For power users, we may support “bring your own detection algorithms” and ensemble methods. We want to support multi-dimensional detection methods. In addition, the algorithms should be able to account for (or not) seasonality in data, and be able to detect not only changes in first and second order magnitude, but also non-distributional effects such as changes in frequency content and phase. Our goal is to build algorithms that are: (1) lightweight, i.e., streaming, (2) unsupervised, (3) accurate, (4) interactive, i.e., low training time to detect anomalies, and (5) embarassingly parallelizable and elastic. In this document, we propose to build anomaly detection as a feature on Elasticsearch.
![hyperspace anomaly hyperspace anomaly](https://images.gog.com/548f559959b56c2e10270c48f53e19eb9b0e445d03f95d028984d5e921477b30.jpg)

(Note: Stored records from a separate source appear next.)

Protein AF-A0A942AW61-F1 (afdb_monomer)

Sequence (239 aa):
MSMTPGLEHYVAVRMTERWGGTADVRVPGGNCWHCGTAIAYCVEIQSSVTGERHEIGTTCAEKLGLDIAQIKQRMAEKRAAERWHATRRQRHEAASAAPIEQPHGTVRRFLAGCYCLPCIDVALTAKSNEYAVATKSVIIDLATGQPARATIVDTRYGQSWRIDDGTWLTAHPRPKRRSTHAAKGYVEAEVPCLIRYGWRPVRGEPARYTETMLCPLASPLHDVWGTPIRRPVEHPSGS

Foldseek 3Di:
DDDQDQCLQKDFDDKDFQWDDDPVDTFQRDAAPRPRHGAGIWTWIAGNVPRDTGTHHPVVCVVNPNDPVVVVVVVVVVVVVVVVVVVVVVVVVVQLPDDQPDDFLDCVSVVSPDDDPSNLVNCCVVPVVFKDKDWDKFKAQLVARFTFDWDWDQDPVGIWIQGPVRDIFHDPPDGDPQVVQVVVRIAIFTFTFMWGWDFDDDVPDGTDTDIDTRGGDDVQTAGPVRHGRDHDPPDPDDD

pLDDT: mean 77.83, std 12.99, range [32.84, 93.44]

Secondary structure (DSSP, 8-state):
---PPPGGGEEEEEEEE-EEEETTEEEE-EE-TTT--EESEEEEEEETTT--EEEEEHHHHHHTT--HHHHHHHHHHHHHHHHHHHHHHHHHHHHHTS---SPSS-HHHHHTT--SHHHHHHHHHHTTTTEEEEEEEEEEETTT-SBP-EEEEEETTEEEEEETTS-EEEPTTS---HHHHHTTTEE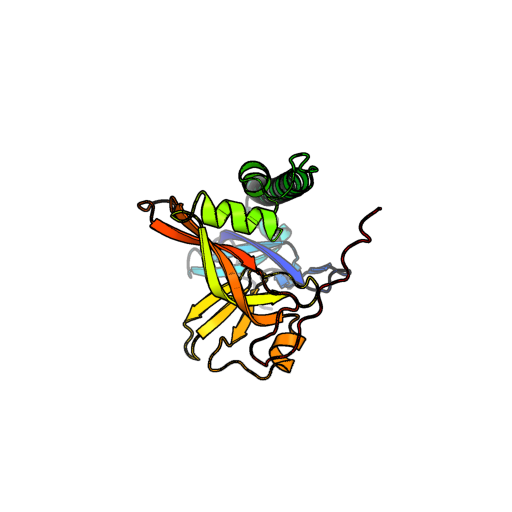EEEEEEEEEEEEEEETTEEEEEEEEEEEE--SSEE-TTSPEEPPPPP-----

Structure (mmCIF, N/CA/C/O backbone):
data_AF-A0A942AW61-F1
#
_entry.id   AF-A0A942AW61-F1
#
loop_
_atom_site.group_PDB
_atom_site.id
_atom_site.type_symbol
_atom_site.label_atom_id
_atom_site.label_alt_id
_atom_site.label_comp_id
_atom_site.label_asym_id
_atom_site.label_entity_id
_atom_site.label_seq_id
_atom_site.pdbx_PDB_ins_code
_atom_site.Cartn_x
_atom_site.Cartn_y
_atom_site.Cartn_z
_atom_site.occupancy
_atom_site.B_iso_or_equiv
_atom_site.auth_seq_id
_atom_site.auth_comp_id
_atom_site.auth_asym_id
_atom_site.auth_atom_id
_atom_site.pdbx_PDB_model_num
ATOM 1 N N . MET A 1 1 ? -25.098 -10.147 47.880 1.00 36.03 1 MET A N 1
ATOM 2 C CA . MET A 1 1 ? -25.925 -10.163 46.655 1.00 36.03 1 MET A CA 1
ATOM 3 C C . MET A 1 1 ? -25.938 -8.745 46.111 1.00 36.03 1 MET A C 1
ATOM 5 O O . MET A 1 1 ? -26.554 -7.889 46.726 1.00 36.03 1 MET A O 1
ATOM 9 N N . SER A 1 2 ? -25.144 -8.459 45.076 1.00 33.88 2 SER A N 1
ATOM 10 C CA . SER A 1 2 ? -25.082 -7.116 44.486 1.00 33.88 2 SER A CA 1
ATOM 11 C C . SER A 1 2 ? -26.289 -6.962 43.562 1.00 33.88 2 SER A C 1
ATOM 13 O O . SER A 1 2 ? -26.432 -7.737 42.619 1.00 33.88 2 SER A O 1
ATOM 15 N N . MET A 1 3 ? -27.205 -6.051 43.897 1.00 37.56 3 MET A N 1
ATOM 16 C CA . MET A 1 3 ? -28.307 -5.673 43.015 1.00 37.56 3 MET A CA 1
ATOM 17 C C . MET A 1 3 ? -27.696 -4.937 41.826 1.00 37.56 3 MET A C 1
ATOM 19 O O . MET A 1 3 ? -27.225 -3.812 41.972 1.00 37.56 3 MET A O 1
ATOM 23 N N . THR A 1 4 ? -27.646 -5.586 40.665 1.00 52.56 4 THR A N 1
ATOM 24 C CA . THR A 1 4 ? -27.269 -4.923 39.417 1.00 52.56 4 THR A CA 1
ATOM 25 C C . THR A 1 4 ? -28.264 -3.778 39.186 1.00 52.56 4 THR A C 1
ATOM 27 O O . THR A 1 4 ? -29.467 -4.052 39.172 1.00 52.56 4 THR A O 1
ATOM 30 N N . PRO A 1 5 ? -27.819 -2.515 39.061 1.00 55.00 5 PRO A N 1
ATOM 31 C CA . PRO A 1 5 ? -28.731 -1.390 38.882 1.00 55.00 5 PRO A CA 1
ATOM 32 C C . PRO A 1 5 ? -29.571 -1.569 37.611 1.00 55.00 5 PRO A C 1
ATOM 34 O O . PRO A 1 5 ? -29.101 -2.126 36.613 1.00 55.00 5 PRO A O 1
ATOM 37 N N . GLY A 1 6 ? -30.825 -1.113 37.669 1.00 61.53 6 GLY A N 1
ATOM 38 C CA . GLY A 1 6 ? -31.727 -1.085 36.523 1.00 61.53 6 GLY A CA 1
ATOM 39 C C . GLY A 1 6 ? -31.110 -0.290 35.372 1.00 61.53 6 GLY A C 1
ATOM 40 O O . GLY A 1 6 ? -30.495 0.756 35.567 1.00 61.53 6 GLY A O 1
ATOM 41 N N . LEU A 1 7 ? -31.242 -0.801 34.148 1.00 65.50 7 LEU A N 1
ATOM 42 C CA . LEU A 1 7 ? -30.662 -0.192 32.944 1.00 65.50 7 LEU A CA 1
ATOM 43 C C . LEU A 1 7 ? -31.574 0.886 32.321 1.00 65.50 7 LEU A C 1
ATOM 45 O O . LEU A 1 7 ? -31.347 1.327 31.200 1.00 65.50 7 LEU A O 1
ATOM 49 N N . GLU A 1 8 ? -32.574 1.348 33.072 1.00 69.12 8 GLU A N 1
ATOM 50 C CA . GLU A 1 8 ? -33.543 2.392 32.699 1.00 69.12 8 GLU A CA 1
ATOM 51 C C . GLU A 1 8 ? -32.925 3.776 32.445 1.00 69.12 8 GLU A C 1
ATOM 53 O O . GLU A 1 8 ? -33.541 4.635 31.818 1.00 69.12 8 GLU A O 1
ATOM 58 N N . HIS A 1 9 ? -31.679 3.977 32.873 1.00 73.94 9 HIS A N 1
ATOM 59 C CA . HIS A 1 9 ? -30.897 5.187 32.635 1.00 73.94 9 HIS A CA 1
ATOM 60 C C . HIS A 1 9 ? -29.803 4.997 31.580 1.00 73.94 9 HIS A C 1
ATOM 62 O O . HIS A 1 9 ? -28.819 5.724 31.598 1.00 73.94 9 HIS A O 1
ATOM 68 N N . TYR A 1 10 ? -29.910 4.011 30.688 1.00 76.62 10 TYR A N 1
ATOM 69 C CA . TYR A 1 10 ? -28.880 3.741 29.685 1.00 76.62 10 TYR A CA 1
ATOM 70 C C . TYR A 1 10 ? -29.409 3.864 28.256 1.00 76.62 10 TYR A C 1
ATOM 72 O O . TYR A 1 10 ? -30.513 3.432 27.938 1.00 76.62 10 TYR A O 1
ATOM 80 N N . VAL A 1 11 ? -28.582 4.419 27.368 1.00 75.44 11 VAL A N 1
ATOM 81 C CA . VAL A 1 11 ? -28.870 4.547 25.931 1.00 75.44 11 VAL A CA 1
ATOM 82 C C . VAL A 1 11 ? -27.850 3.772 25.104 1.00 75.44 11 VAL A C 1
ATOM 84 O O . VAL A 1 11 ? -26.665 3.748 25.437 1.00 75.44 11 VAL A O 1
ATOM 87 N N . ALA A 1 12 ? -28.280 3.141 24.009 1.00 75.00 12 ALA A N 1
ATOM 88 C CA . ALA A 1 12 ? -27.356 2.485 23.086 1.00 75.00 12 ALA A CA 1
ATOM 89 C C . ALA A 1 12 ? -26.603 3.521 22.243 1.00 75.00 12 ALA A C 1
ATOM 91 O O . ALA A 1 12 ? -27.203 4.313 21.518 1.00 75.00 12 ALA A O 1
ATOM 92 N N . VAL A 1 13 ? -25.274 3.479 22.307 1.00 75.00 13 VAL A N 1
ATOM 93 C CA . VAL A 1 13 ? -24.390 4.429 21.617 1.00 75.00 13 VAL A CA 1
ATOM 94 C C . VAL A 1 13 ? -23.802 3.810 20.360 1.00 75.00 13 VAL A C 1
ATOM 96 O O . VAL A 1 13 ? -23.732 4.439 19.302 1.00 75.00 13 VAL A O 1
ATOM 99 N N . ARG A 1 14 ? -23.355 2.559 20.465 1.00 74.94 14 ARG A N 1
ATOM 100 C CA . ARG A 1 14 ? -22.604 1.892 19.406 1.00 74.94 14 ARG A CA 1
ATOM 101 C C . ARG A 1 14 ? -22.829 0.393 19.460 1.00 74.94 14 ARG A C 1
ATOM 103 O O . ARG A 1 14 ? -23.118 -0.171 20.505 1.00 74.94 14 ARG A O 1
ATOM 110 N N . MET A 1 15 ? -22.663 -0.258 18.317 1.00 73.69 15 MET A N 1
ATOM 111 C CA . MET A 1 15 ? -22.632 -1.709 18.235 1.00 73.69 15 MET A CA 1
ATOM 112 C C . MET A 1 15 ? -21.250 -2.166 17.772 1.00 73.69 15 MET A C 1
ATOM 114 O O . MET A 1 15 ? -20.699 -1.633 16.802 1.00 73.69 15 MET A O 1
ATOM 118 N N . THR A 1 16 ? -20.678 -3.129 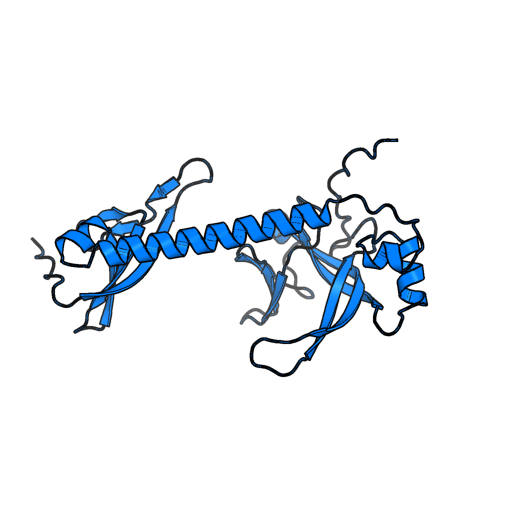18.483 1.00 73.69 16 THR A N 1
ATOM 119 C CA . THR A 1 16 ? -19.348 -3.683 18.220 1.00 73.69 16 THR A CA 1
ATOM 120 C C . THR A 1 16 ? -19.419 -5.203 18.158 1.00 73.69 16 THR A C 1
ATOM 122 O O . THR A 1 16 ? -20.350 -5.838 18.647 1.00 73.69 16 THR A O 1
ATOM 125 N N . GLU A 1 17 ? -18.443 -5.797 17.484 1.00 77.00 17 GLU A N 1
ATOM 126 C CA . GLU A 1 17 ? -18.268 -7.243 17.474 1.00 77.00 17 GLU A CA 1
ATOM 127 C C . GLU A 1 17 ? -16.995 -7.570 18.240 1.00 77.00 17 GLU A C 1
ATOM 129 O O . GLU A 1 17 ? -15.930 -7.027 17.938 1.00 77.00 17 GLU A O 1
ATOM 134 N N . ARG A 1 18 ? -17.116 -8.446 19.234 1.00 72.38 18 ARG A N 1
ATOM 135 C CA . ARG A 1 18 ? -16.002 -8.958 20.027 1.00 72.38 18 ARG A CA 1
ATOM 136 C C . ARG A 1 18 ? -15.880 -10.432 19.699 1.00 72.38 18 ARG A C 1
ATOM 138 O O . ARG A 1 18 ? -16.524 -11.275 20.311 1.00 72.38 18 ARG A O 1
ATOM 145 N N . TRP A 1 19 ? -15.067 -10.730 18.698 1.00 72.88 19 TRP A N 1
ATOM 146 C CA . TRP A 1 19 ? -14.688 -12.098 18.379 1.00 72.88 19 TRP A CA 1
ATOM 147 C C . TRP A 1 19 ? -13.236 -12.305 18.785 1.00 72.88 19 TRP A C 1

The first step towards actionable data analytics is anomaly detection. In this blog, we discuss foundational aspects upon which anomaly detection is built: Random Cut Forest (RCF) machine learning algorithms underpinning the detection, the system architecture and workflow. We started off by building and releasing anomaly detection as an Open Distro for Elasticsearch feature. We want to provide users with an interactive and guided exploration of data without having them to worry about tuning the analytics “blackbox” that includes the models, hyperparameters and labels (with an option, however, for semi-supervised approaches). Our goal is to build a set of real time analytics features for Elasticsearch that makes it easier for Open Distro for Elasticsearch users to automatically mine real time patterns across data streams at ingestion. This is because actionable queries require keeping track of data changes and distribution of each field over time, which is harder to achieve when data volumes increase significantly heterogeneity (e.g., attack behavior in security traces) complicates understanding the data itself. An exponential data surge reduces the usage of a traditional analytics user workflow, which has been a set of canned queries and dashboards. The feature includes a nice mix of machine learning algorithms, statistics methods, systems work, visualization and UI, and enterprise primitives (for working on anomalies).Īnalytics data continues to increase exponentially with time.
![hyperspace anomaly hyperspace anomaly](https://i.redd.it/jrmb42b2j9j11.png)
We are excited to continue our work on anomaly detection as a part of Open Distro for Elasticsearch in the coming months, and invite developers in the larger search community to join in and co-develop some parts. Today, we released Anomaly Detection (preview) on Open Distro for Elasticsearch. This post was imported from the Open Distro For Elasticsearch blog,Ī predecessor project of OpenSearch.